Art. 347. A sub-rogação é convencional:(1)
I – quando o credor recebe o pagamento de terceiro e expressamente lhe transfere todos os seus direitos;(2)
II – quando terceira pessoa empresta ao devedor a quantia precisa para solver a dívida, sob a condição expressa de ficar o mutuante sub-rogado nos direitos do credor satisfeito.(3)
- “Com a sub-rogação, transferem-se ao novo credor todos os direitos, ações, garantias, privilégios do primitivo credor.
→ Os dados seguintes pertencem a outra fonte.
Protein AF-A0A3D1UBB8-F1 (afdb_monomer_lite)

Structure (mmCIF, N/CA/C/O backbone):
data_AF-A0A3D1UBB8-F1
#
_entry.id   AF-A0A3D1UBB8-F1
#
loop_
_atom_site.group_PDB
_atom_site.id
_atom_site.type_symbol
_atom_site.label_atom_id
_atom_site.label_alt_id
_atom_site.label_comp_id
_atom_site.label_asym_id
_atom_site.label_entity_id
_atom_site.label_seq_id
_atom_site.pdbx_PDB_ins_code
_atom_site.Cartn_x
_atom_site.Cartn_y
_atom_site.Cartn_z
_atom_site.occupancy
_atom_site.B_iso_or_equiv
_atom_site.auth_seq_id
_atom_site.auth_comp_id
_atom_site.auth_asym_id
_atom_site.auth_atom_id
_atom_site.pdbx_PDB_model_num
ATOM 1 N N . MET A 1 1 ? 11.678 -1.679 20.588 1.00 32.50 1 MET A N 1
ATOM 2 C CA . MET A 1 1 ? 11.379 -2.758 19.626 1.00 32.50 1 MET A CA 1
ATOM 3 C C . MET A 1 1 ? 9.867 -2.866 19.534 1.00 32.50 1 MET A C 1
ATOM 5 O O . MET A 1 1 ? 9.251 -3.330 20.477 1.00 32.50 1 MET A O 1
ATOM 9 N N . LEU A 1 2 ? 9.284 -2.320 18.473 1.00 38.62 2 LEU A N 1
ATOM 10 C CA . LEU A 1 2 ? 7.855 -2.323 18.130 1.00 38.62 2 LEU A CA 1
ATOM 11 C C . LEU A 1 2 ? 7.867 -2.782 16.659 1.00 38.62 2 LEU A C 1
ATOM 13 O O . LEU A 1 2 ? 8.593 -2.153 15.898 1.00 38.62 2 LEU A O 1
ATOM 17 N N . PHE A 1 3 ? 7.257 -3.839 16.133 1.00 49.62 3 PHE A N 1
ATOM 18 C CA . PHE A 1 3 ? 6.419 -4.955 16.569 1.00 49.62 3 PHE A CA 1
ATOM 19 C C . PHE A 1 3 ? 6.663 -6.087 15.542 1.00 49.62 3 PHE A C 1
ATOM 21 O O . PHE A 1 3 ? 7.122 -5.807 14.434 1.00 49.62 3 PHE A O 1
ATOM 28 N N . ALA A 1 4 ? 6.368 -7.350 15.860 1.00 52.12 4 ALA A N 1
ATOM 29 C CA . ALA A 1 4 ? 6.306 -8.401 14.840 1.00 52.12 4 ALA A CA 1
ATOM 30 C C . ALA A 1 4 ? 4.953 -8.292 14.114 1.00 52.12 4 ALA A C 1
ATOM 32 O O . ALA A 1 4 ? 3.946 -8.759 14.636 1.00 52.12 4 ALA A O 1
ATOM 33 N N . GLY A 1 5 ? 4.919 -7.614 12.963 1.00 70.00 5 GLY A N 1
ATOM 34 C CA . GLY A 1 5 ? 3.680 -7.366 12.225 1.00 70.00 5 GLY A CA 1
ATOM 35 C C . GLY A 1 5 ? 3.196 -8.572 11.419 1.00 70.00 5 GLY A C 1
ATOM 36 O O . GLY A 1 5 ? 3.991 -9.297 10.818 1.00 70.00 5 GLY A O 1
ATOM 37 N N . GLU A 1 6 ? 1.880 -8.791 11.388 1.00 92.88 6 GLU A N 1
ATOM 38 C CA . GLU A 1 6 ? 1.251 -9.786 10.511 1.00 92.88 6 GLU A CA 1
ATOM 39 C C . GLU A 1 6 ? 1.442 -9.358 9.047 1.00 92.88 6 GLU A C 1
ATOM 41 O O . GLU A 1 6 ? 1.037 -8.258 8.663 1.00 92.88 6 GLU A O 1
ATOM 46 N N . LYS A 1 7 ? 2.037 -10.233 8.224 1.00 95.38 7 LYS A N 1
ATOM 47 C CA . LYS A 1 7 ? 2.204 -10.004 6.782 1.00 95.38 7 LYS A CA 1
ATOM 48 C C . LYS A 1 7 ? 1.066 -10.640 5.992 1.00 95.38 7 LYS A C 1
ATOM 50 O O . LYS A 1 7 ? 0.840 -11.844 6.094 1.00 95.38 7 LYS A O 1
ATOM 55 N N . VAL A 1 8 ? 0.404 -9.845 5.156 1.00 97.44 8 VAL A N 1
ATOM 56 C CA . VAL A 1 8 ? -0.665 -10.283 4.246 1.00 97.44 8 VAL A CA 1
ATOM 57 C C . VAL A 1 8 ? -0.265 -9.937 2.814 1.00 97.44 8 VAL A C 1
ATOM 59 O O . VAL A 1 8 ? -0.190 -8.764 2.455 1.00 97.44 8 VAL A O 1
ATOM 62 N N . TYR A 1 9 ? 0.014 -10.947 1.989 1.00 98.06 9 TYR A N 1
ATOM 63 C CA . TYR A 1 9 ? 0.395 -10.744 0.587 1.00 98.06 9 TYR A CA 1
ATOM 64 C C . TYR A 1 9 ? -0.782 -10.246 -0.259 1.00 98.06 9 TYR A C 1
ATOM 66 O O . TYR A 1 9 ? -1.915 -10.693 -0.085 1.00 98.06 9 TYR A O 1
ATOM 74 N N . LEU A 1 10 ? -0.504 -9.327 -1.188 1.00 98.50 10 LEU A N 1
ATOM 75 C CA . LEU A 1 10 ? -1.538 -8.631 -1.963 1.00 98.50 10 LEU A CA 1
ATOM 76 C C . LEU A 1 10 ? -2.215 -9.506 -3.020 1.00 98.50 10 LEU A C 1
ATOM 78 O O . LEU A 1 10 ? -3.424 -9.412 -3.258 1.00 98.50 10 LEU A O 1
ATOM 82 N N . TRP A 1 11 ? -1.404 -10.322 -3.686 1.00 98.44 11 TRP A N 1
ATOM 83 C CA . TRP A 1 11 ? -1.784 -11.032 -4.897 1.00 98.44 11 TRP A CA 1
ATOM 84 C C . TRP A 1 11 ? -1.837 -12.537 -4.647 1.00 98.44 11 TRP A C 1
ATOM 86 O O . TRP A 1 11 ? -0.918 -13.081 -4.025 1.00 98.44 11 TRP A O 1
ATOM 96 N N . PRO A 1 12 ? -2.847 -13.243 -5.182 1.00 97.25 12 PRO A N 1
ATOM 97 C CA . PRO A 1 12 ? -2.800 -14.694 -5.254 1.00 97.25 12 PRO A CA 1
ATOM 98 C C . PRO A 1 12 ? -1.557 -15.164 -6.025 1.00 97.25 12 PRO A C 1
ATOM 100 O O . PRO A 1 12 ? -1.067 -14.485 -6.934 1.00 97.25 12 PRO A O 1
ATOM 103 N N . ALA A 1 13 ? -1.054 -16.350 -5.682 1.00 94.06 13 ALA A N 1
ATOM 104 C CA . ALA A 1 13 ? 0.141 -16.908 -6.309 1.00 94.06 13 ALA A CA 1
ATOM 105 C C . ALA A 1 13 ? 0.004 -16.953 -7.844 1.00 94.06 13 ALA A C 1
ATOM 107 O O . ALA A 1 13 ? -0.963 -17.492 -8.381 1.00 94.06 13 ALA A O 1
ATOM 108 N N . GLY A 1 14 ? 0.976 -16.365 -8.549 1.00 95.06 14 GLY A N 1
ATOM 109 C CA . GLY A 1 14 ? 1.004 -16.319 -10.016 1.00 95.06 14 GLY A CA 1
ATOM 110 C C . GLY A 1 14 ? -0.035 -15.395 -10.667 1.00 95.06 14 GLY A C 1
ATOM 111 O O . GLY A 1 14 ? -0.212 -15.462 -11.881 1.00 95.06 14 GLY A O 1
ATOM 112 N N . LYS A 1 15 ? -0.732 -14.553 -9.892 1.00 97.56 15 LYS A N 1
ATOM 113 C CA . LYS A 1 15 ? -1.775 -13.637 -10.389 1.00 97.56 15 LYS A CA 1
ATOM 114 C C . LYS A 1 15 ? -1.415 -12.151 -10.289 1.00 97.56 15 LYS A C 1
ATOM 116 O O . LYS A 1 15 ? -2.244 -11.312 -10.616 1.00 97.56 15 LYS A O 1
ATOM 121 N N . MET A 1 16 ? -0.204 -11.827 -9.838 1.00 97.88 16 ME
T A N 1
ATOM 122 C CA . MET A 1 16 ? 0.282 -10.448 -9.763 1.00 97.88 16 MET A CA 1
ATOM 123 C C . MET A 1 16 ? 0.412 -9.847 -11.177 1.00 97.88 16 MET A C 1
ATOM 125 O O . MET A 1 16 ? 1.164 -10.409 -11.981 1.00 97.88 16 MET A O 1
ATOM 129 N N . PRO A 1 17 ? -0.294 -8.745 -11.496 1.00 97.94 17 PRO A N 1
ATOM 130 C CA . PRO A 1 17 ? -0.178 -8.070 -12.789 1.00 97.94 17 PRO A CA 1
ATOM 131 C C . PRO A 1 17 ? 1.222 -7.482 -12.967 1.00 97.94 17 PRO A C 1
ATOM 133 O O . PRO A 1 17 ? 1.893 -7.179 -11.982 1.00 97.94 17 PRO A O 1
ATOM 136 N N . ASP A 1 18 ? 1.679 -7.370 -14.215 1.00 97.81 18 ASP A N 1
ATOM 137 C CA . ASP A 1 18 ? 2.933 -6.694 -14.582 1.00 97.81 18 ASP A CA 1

Impossibilidade de ajuste de sub-rogação depois do pagamento que extinguiu a dívida” (RF 77/517).
- Essa hipótese assemelha-se, em grande parte, à cessão de crédito. Nesse caso, no entanto, para que prevaleça a sub-rogação convencional deverá haver indicação expressa da qualidade de sub-rogatário do solvens, com a concorrência simultânea do pagamento do débito e da transferência da qualidade creditória. O pagamento efetuado pelo terceiro, em nome próprio, não opera a sub-rogação, permitindo-lhe apenas que seja ressarcido.
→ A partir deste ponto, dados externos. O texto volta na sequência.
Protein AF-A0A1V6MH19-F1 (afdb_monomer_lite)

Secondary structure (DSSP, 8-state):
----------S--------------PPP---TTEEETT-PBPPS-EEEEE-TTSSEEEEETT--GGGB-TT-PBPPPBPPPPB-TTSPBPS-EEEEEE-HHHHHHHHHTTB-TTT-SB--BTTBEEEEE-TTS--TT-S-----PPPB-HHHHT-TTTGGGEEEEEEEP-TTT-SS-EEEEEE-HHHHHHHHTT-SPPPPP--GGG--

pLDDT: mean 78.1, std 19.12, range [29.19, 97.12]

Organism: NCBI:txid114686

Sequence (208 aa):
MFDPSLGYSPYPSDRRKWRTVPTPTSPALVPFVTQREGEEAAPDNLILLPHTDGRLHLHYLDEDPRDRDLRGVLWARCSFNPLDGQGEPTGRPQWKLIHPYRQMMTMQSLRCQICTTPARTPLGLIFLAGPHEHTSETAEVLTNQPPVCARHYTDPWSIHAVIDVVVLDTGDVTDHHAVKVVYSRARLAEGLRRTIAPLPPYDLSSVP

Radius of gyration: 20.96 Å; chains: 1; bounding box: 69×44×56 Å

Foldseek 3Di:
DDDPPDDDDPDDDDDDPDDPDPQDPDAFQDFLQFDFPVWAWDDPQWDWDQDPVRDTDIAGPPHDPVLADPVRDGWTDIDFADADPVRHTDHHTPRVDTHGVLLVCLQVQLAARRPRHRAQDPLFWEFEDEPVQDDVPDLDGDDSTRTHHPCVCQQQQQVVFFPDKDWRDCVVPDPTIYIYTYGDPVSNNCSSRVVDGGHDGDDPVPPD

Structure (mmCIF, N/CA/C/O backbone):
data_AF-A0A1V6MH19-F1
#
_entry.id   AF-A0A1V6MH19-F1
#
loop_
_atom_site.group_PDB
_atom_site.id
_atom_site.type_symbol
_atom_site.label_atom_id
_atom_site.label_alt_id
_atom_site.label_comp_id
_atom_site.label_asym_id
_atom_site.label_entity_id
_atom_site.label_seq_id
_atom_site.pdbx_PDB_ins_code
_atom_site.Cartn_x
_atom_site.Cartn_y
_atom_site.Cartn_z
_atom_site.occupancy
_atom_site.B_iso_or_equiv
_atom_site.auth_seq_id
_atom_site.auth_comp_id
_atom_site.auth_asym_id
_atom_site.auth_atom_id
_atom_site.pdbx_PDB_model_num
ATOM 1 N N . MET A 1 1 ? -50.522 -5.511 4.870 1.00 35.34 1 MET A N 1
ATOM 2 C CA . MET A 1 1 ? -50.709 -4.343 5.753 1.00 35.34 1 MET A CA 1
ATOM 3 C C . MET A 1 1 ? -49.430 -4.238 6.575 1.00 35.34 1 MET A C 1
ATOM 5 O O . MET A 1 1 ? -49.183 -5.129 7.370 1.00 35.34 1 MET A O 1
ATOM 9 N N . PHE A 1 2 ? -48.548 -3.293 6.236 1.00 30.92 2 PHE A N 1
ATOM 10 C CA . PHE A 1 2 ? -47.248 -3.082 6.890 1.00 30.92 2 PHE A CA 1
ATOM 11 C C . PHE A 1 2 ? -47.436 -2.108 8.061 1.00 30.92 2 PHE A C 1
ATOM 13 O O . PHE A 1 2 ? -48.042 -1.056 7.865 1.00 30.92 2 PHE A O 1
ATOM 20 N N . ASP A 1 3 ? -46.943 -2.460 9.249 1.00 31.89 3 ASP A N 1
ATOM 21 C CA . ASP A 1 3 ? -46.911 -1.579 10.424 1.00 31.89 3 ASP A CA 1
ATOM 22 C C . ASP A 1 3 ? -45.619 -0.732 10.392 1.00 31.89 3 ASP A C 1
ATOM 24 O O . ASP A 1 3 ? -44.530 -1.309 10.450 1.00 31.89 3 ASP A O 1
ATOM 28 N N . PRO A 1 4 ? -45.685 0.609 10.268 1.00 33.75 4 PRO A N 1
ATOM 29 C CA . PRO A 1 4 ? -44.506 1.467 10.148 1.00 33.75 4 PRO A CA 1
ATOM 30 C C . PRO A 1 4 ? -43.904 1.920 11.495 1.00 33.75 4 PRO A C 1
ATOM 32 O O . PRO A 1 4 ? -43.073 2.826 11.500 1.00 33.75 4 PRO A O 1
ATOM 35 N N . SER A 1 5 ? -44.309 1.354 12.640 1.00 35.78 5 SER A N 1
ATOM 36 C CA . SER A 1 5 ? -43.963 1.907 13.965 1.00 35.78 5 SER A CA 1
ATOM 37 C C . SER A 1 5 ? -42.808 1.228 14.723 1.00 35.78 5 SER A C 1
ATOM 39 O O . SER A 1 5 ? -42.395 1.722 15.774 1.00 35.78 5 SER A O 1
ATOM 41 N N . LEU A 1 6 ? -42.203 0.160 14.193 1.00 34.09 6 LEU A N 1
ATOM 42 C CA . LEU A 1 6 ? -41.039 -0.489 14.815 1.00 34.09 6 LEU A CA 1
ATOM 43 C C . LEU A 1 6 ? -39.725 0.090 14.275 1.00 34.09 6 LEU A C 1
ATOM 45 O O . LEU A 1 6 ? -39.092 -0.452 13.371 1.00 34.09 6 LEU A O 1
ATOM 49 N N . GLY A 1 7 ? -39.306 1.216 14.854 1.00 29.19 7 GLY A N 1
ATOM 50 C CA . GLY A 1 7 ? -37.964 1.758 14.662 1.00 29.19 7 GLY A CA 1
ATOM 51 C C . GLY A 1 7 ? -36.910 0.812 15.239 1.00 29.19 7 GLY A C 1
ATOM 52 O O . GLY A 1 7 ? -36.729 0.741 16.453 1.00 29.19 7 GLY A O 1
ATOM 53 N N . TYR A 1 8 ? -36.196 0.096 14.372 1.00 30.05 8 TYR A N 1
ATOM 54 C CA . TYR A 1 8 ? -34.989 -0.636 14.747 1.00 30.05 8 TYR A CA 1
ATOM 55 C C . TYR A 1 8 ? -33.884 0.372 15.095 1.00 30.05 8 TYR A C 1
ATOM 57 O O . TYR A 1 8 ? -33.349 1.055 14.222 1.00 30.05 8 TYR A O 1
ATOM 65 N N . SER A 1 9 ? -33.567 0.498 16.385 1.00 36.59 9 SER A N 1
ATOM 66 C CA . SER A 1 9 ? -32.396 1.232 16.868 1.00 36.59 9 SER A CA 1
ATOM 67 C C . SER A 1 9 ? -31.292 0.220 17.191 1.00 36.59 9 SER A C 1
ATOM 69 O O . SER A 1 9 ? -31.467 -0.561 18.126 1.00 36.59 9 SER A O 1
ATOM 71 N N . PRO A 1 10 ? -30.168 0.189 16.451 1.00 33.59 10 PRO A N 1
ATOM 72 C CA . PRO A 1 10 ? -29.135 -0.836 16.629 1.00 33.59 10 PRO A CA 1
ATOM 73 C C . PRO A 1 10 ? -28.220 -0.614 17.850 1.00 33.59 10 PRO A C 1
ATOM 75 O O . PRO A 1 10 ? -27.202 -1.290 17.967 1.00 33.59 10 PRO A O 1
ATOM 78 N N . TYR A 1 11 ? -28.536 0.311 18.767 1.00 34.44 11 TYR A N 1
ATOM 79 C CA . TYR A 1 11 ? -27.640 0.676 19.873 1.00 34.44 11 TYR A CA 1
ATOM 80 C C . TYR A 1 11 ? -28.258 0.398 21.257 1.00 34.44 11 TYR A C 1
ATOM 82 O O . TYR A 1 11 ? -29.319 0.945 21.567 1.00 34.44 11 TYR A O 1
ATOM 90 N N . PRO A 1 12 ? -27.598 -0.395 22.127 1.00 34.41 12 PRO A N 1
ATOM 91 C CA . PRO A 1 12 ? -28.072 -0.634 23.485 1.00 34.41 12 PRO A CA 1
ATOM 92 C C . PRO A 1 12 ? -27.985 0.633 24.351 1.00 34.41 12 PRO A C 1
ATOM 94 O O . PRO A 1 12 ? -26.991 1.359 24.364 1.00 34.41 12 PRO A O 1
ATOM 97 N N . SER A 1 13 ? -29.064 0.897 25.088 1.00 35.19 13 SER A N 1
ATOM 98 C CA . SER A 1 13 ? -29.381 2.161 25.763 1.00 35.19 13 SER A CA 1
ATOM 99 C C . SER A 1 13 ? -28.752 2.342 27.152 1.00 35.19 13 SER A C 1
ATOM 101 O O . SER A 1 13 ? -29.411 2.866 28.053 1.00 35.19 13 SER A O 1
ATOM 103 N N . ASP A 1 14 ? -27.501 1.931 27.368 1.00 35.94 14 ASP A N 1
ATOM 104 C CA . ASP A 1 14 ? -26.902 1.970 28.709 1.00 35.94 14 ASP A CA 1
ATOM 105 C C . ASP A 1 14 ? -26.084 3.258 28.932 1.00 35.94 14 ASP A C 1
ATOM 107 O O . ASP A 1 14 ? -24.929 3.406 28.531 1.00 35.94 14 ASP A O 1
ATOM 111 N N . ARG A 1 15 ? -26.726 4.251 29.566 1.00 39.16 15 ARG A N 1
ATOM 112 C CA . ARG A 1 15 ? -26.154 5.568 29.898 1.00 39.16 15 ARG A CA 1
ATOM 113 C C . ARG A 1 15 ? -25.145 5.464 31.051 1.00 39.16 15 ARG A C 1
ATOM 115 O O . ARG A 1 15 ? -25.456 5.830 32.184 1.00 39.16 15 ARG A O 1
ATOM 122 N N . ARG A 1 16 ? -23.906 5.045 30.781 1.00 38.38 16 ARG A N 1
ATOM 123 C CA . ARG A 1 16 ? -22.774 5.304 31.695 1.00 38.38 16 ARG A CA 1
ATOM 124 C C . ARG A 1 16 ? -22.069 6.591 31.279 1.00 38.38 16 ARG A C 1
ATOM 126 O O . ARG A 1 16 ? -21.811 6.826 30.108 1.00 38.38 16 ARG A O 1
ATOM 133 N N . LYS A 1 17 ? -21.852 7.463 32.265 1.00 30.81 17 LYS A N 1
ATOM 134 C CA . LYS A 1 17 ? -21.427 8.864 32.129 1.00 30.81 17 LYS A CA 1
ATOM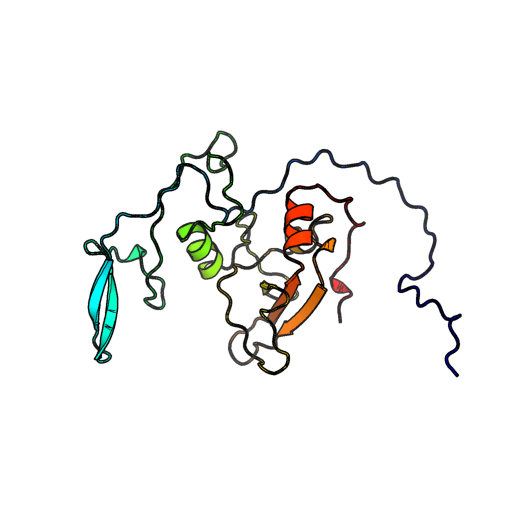 135 C C . LYS A 1 17 ? -20.201 8.999 31.218 1.00 30.81 17 LYS A C 1
ATOM 137 O O . LYS A 1 17 ? -19.083 8.694 31.625 1.00 30.81 17 LYS A O 1
ATOM 142 N N . TRP A 1 18 ? -20.431 9.487 30.005 1.00 38.16 18 TRP A N 1
ATOM 143 C CA . TRP A 1 18 ? -19.398 9.808 29.030 1.00 38.16 18 TRP A CA 1
ATOM 144 C C . TRP A 1 18 ? -18.519 10.933 29.580 1.00 38.16 18 TRP A C 1
ATOM 146 O O . TRP A 1 18 ? -18.993 12.048 29.805 1.00 38.16 18 TRP A O 1
ATOM 156 N N . ARG A 1 19 ? -17.232 10.654 29.809 1.00 36.44 19 ARG A N 1
ATOM 157 C CA . ARG A 1 19 ? -16.235 11.728 29.855 1.00 36.44 19 ARG A CA 1
ATOM 158 C C . ARG A 1 19 ? -16.221 12.363 28.471 1.00 36.44 19 ARG A C 1
ATOM 160 O O . ARG A 1 19 ? -16.078 11.654 27.480 1.00 36.44 19 ARG A O 1
ATOM 167 N N . THR A 1 20 ? -16.388 13.678 28.415 1.00 37.78 20 THR A N 1
ATOM 168 C CA . THR A 1 20 ? -16.224 14.479 27.203 1.00 37.78 20 THR A CA 1
ATOM 169 C C . THR A 1 20 ? -14.876 14.129 26.580 1.00 37.78 20 THR A C 1
ATOM 171 O O . THR A 1 20 ? -13.831 14.376 27.183 1.00 37.78 20 THR A O 1
ATOM 174 N N . VAL A 1 21 ? -14.900 13.491 25.410 1.00 46.44 21 VAL A N 1
ATOM 175 C CA . VAL A 1 21 ? -13.686 13.212 24.641 1.00 46.44 21 VAL A CA 1
ATOM 176 C C . VAL A 1 21 ? -13.239 14.553 24.052 1.00 46.44 21 VAL A C 1
ATOM 178 O O . VAL A 1 21 ? -14.042 15.193 23.370 1.00 46.44 21 VAL A O 1
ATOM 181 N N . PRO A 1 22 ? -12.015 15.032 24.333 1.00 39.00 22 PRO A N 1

- Nesse caso, exige-se o consentimento do devedor, sem que o credor possa se opor à operação, dado que seu direito é apenas receber o devido. Igualmente à hipótese do inciso I, deve haver, nesse caso, também a concorrência simultânea do pagamento do débito e da transferência da qualidade creditória. Inexiste forma prevista para essa modalidade de sub-rogação, mas é de rigor cuidadosa averiguação dos termos da operação, a fim de evitar simulações tendentes à fraude contra credores.